- Born: Jade Abigail Cooper December 1986 (age 39) Ipswich, Suffolk, England
- Education: Ipswich High School for Girls
- Alma mater: Royal Agricultural College (dropped out)
- Occupation: Fashion designer
- Spouse: Julian Dunkerton ​(m. 2018)​
- Children: 2

= Jade Holland Cooper =

British fashion designer (born 1986)

Jade Abigail Holland Cooper (born December 1986) is a British fashion designer.

==Early life==
Her father, Oliver Cooper, is a farmer in Suffolk, and her mother, Miranda (née Holland), worked in London and Paris as a designer, making clothes for Elton John, amongst others. She was born on the family farm, Manor Farm, in Elmsett, near Hadleigh.

Oliver Cooper grew up on Great Bricett Hall Farm, including the grade I listed farmhouse Great Bricett Hall in the village of Great Bricett, Suffolk. It was home to his father Rupert Cooper, who died in October 2017, aged 96. The estate, including 415 acres of land, was listed for sale in June 2018 at £4.65 million.
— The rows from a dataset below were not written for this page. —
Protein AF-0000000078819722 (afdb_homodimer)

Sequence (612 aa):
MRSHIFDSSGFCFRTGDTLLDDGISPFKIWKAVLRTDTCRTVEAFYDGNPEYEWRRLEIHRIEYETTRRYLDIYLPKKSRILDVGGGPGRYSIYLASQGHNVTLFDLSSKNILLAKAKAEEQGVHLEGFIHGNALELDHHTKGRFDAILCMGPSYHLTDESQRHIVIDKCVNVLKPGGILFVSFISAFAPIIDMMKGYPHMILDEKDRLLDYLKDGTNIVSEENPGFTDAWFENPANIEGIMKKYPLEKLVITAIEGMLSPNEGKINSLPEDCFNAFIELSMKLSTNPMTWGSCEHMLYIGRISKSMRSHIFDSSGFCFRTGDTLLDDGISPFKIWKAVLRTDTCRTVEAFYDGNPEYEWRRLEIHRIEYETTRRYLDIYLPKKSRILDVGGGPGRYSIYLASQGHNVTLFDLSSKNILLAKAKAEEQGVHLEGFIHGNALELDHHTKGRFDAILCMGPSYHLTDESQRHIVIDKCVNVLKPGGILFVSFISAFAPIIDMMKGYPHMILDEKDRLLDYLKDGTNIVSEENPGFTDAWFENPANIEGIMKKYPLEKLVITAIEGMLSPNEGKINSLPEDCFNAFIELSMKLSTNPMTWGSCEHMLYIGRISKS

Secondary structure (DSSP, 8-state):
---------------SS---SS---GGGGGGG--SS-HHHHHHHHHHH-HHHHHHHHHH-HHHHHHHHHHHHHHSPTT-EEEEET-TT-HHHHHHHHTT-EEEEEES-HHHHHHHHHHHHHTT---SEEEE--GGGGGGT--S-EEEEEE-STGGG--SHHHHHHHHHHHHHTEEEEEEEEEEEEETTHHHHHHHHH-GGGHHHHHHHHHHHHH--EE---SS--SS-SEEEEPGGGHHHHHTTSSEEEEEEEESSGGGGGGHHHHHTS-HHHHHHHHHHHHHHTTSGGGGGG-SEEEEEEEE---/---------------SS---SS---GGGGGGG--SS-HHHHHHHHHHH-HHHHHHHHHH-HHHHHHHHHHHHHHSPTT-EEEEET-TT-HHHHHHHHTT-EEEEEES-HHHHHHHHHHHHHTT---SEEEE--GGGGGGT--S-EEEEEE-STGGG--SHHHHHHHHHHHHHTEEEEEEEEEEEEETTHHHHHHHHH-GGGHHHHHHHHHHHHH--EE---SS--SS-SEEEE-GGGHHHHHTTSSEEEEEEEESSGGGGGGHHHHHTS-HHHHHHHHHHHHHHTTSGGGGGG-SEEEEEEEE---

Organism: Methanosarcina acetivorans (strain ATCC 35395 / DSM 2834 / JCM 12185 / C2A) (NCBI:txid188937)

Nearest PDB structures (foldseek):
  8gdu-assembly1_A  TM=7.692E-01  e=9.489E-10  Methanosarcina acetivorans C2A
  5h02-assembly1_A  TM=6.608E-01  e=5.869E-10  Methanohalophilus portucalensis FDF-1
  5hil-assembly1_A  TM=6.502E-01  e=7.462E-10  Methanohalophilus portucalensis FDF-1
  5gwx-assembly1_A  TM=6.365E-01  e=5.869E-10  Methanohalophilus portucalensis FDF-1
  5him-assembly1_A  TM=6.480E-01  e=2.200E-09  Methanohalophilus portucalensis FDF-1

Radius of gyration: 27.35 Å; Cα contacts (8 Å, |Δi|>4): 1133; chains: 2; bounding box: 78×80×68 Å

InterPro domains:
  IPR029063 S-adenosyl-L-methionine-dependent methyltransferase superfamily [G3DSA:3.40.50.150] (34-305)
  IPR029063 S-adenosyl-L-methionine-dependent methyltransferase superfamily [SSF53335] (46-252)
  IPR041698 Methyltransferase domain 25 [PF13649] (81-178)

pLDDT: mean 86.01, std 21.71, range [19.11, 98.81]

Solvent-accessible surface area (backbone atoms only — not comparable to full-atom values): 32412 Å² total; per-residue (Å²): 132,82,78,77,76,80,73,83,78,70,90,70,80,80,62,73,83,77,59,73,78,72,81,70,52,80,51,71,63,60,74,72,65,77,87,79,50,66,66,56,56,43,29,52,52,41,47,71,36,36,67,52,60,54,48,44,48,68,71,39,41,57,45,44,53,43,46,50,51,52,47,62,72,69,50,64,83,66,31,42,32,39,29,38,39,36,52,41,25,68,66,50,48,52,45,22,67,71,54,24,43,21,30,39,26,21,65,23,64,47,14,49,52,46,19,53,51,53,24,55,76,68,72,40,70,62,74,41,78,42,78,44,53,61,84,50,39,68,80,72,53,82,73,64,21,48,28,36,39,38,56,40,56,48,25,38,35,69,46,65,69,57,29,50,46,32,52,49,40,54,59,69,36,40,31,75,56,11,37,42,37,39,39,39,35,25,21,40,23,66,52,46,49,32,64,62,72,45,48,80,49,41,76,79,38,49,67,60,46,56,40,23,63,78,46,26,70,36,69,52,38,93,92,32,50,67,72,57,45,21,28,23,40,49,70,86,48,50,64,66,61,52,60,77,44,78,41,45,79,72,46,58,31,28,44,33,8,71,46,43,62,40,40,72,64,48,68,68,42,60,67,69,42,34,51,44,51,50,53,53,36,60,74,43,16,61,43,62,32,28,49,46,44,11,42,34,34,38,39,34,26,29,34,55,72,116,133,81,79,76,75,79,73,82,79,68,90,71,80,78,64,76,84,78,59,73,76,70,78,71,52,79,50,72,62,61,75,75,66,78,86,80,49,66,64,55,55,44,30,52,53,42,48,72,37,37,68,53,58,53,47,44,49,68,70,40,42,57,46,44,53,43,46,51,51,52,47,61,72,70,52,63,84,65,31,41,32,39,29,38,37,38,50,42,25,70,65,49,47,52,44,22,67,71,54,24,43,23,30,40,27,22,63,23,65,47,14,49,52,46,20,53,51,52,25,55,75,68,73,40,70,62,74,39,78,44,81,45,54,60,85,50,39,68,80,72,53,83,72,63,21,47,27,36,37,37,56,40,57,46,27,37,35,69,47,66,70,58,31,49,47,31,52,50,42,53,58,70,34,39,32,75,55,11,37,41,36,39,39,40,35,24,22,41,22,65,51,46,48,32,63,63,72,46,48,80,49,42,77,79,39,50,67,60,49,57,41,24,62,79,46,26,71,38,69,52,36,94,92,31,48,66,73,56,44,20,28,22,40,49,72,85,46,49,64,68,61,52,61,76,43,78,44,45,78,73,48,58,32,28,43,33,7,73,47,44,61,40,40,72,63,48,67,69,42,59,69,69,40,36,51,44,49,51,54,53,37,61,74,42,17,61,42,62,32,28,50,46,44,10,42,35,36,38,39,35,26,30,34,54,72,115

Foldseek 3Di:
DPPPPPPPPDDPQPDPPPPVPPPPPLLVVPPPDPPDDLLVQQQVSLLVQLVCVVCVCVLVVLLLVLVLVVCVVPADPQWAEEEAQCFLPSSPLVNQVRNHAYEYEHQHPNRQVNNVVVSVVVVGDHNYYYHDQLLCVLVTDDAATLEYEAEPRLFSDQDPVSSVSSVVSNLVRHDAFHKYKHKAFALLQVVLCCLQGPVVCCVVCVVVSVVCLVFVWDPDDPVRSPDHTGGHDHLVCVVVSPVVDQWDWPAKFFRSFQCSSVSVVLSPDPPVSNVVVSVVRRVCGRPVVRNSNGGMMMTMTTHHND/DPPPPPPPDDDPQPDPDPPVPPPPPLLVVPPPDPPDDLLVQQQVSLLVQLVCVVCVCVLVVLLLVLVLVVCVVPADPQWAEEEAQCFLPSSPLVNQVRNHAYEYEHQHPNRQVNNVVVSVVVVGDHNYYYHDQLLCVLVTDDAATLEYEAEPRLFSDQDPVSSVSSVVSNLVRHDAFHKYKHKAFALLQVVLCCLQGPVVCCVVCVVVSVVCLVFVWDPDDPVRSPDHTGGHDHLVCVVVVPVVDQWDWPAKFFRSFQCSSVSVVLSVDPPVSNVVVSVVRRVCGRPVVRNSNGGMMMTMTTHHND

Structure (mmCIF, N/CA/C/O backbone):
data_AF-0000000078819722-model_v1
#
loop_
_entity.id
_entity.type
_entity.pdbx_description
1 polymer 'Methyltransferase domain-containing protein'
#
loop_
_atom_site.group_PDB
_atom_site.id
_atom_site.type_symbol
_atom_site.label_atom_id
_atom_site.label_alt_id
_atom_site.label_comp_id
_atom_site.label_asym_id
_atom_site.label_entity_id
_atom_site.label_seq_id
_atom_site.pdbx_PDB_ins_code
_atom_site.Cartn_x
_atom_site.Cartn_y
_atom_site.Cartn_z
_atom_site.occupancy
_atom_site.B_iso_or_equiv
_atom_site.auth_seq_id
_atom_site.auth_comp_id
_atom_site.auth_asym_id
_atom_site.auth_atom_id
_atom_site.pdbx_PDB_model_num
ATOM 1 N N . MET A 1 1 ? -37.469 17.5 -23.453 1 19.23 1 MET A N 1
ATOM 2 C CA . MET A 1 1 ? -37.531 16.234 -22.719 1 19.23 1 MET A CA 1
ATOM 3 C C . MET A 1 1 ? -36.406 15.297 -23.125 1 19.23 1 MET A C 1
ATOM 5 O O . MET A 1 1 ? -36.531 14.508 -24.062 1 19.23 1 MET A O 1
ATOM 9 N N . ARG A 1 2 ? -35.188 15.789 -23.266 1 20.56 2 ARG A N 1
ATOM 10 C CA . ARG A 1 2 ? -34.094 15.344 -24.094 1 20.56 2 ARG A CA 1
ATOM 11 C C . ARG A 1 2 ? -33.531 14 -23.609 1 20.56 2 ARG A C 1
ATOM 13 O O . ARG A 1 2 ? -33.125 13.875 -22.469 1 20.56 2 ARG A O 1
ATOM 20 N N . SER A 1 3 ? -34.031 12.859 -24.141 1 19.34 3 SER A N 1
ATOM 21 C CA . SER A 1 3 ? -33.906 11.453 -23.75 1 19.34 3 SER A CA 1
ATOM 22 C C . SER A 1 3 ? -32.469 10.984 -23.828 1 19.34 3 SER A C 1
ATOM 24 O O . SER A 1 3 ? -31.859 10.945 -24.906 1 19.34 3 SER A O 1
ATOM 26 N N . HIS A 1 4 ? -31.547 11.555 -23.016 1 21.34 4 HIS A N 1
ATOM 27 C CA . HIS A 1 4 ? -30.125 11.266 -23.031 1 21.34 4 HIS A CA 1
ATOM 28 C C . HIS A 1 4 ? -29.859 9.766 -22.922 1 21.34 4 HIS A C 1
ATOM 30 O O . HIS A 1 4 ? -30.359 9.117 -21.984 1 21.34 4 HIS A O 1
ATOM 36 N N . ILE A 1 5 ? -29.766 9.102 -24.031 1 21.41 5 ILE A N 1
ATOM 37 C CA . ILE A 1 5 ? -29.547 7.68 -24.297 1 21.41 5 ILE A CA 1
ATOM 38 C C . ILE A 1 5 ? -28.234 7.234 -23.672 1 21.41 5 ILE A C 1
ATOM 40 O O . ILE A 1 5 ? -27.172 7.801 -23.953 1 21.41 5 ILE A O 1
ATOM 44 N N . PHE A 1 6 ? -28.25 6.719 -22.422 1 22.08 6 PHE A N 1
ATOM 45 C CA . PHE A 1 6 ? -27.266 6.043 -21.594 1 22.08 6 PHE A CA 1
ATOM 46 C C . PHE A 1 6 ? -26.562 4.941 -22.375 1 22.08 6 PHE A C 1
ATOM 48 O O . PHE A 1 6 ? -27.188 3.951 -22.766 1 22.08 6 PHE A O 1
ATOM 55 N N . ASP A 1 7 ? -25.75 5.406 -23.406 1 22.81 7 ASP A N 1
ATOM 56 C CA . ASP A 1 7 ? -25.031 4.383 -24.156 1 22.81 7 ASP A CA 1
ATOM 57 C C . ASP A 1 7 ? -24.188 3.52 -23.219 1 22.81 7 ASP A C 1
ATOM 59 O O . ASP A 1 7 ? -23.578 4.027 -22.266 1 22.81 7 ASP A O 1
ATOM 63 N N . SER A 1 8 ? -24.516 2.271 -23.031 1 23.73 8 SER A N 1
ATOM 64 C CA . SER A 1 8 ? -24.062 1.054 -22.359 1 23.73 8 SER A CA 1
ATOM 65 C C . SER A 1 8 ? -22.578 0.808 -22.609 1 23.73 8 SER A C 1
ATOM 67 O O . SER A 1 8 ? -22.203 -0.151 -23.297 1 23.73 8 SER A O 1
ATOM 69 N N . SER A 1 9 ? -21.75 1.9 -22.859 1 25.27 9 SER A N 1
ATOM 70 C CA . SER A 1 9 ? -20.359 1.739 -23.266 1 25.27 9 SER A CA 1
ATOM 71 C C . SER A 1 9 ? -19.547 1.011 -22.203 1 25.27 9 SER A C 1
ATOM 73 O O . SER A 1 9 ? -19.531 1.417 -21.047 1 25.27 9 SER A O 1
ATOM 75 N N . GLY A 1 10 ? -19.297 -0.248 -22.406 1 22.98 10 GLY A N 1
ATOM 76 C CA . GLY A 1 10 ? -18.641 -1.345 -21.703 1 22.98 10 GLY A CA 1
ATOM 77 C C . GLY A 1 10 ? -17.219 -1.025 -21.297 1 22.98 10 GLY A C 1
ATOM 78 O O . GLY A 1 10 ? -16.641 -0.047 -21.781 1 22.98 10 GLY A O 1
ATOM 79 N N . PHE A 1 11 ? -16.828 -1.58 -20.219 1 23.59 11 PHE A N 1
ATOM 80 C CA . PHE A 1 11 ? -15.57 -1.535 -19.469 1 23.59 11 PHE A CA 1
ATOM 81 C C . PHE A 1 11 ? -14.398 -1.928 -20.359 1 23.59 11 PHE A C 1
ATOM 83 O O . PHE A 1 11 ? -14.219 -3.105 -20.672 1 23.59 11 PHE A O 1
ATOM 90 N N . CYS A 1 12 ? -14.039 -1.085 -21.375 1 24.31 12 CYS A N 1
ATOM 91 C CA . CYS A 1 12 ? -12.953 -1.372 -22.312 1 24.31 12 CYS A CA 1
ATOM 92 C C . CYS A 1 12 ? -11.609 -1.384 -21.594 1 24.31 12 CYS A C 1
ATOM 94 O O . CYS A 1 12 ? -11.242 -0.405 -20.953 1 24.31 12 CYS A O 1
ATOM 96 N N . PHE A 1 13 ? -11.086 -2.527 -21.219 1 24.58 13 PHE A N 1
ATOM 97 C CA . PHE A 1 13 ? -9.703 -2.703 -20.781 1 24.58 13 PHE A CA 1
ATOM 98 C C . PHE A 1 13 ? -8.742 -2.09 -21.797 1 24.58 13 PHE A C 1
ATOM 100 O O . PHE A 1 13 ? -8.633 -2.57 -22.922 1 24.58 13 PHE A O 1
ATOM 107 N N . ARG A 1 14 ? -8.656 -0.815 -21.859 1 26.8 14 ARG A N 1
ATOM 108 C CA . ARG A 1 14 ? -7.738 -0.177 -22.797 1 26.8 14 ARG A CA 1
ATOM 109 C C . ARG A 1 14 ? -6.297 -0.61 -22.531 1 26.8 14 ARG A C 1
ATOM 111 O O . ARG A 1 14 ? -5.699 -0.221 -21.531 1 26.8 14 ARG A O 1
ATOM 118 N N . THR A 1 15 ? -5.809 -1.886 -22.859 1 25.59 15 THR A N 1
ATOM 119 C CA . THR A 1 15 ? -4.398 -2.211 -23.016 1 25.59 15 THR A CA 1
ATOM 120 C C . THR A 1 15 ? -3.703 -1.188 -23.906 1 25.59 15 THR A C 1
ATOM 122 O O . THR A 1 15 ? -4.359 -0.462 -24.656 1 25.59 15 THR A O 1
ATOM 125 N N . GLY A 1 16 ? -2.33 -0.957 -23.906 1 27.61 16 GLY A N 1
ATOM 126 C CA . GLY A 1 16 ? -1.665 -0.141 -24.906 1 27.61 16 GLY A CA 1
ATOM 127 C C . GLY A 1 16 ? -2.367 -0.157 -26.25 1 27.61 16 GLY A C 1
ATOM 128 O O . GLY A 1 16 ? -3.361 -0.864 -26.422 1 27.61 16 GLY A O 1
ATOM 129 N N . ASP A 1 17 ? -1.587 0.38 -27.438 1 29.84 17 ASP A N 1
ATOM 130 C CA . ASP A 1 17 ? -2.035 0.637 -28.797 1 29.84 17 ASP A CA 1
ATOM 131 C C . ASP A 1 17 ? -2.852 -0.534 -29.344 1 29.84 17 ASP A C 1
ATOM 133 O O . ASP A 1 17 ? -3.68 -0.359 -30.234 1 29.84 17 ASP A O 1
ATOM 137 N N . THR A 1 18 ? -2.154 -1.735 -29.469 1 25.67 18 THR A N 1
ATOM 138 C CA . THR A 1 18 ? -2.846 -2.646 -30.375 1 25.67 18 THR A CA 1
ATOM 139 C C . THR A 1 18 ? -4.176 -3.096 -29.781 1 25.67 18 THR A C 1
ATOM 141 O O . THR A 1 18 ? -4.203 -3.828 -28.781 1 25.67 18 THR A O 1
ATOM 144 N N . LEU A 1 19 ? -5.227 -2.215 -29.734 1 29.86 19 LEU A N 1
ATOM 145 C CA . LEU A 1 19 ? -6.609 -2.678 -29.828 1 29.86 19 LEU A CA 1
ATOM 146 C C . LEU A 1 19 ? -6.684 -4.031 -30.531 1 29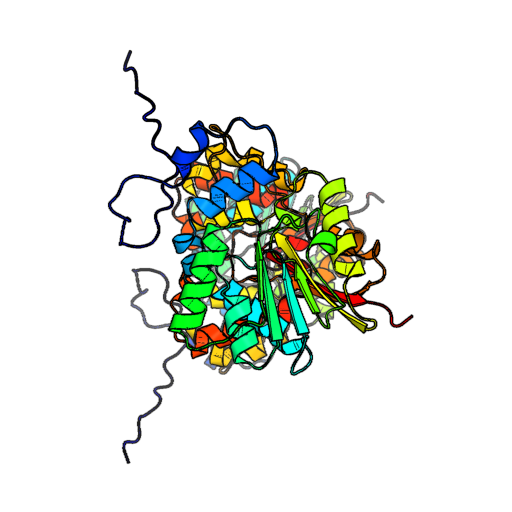.86 19 LEU A C 1
ATOM 148 O O . LEU A 1 19 ? -6.215 -4.18 -31.656 1 29.86 19 LEU A O 1
ATOM 152 N N . LEU A 1 20 ? -6.426 -5.168 -29.797 1 29.59 20 LEU A N 1
ATOM 153 C CA . LEU A 1 20 ? -6.926 -6.219 -30.688 1 29.59 20 LEU A CA 1
ATOM 154 C C . LEU A 1 20 ? -8.172 -5.75 -31.422 1 29.59 20 LEU A C 1
ATOM 156 O O . LEU A 1 20 ? -9.094 -5.195 -30.828 1 29.59 20 LEU A O 1
ATOM 160 N N . ASP A 1 21 ? -8.023 -5.23 -32.688 1 30.39 21 ASP A N 1
ATOM 161 C CA . ASP A 1 21 ? -9.047 -4.863 -33.656 1 30.39 21 ASP A CA 1
ATOM 162 C C . ASP A 1 21 ? -10.344 -5.637 -33.406 1 30.39 21 ASP A C 1
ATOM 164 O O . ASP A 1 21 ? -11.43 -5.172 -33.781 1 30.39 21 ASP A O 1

She was educated at Ipswich High School for Girls, then studied international equine and agriculture management at the Royal Agricultural College in Cirencester, but dropped out to start a career in fashion.

==Career==
In 2008, she founded the fashion label Holland Cooper. Holland Cooper launched her label by personally selling tweed garments from a horse trailer at equestrian and country events, travelling to more than 30 shows per year.

She started by having an outworker employed by her mother make 30 tweed miniskirts, with leather and suede additions, which she found in her mother's old design studio in a farm outbuilding, and sold them all from a stall at Badminton Horse Trials.

Holland Cooper has since grown into a fashion house with an annual turnover of around £60 million and year-on-year growth of 50 percent. The brand offers more than 2,000 products and operates a 70,000-square-foot headquarters in the Cotswolds.

Holland Cooper operates two retail shops: one at Bicester Village and a flagship store at Dunkerton Park, a retail complex in Cheltenham co-owned by her husband, Julian Dunkerton.
The company is the official fashion partner of the Cheltenham Festival. Holland Cooper was also named to Drapers' 30 Under 30 list in 2014.

==Public image==
Holland Cooper's designs have been worn by Catherine, Princess of Wales, at public engagements.

==Personal life==
In August 2018, she married Julian Dunkerton, co-founder of Superdry. The couple live in the Cotswolds in a Grade I-listed 16th-century manor, reported to be valued at £50 million.

They have two children, born November 2020 and December 2022.

In 2021, she was one of the guests at Lady Kitty Spencer's wedding.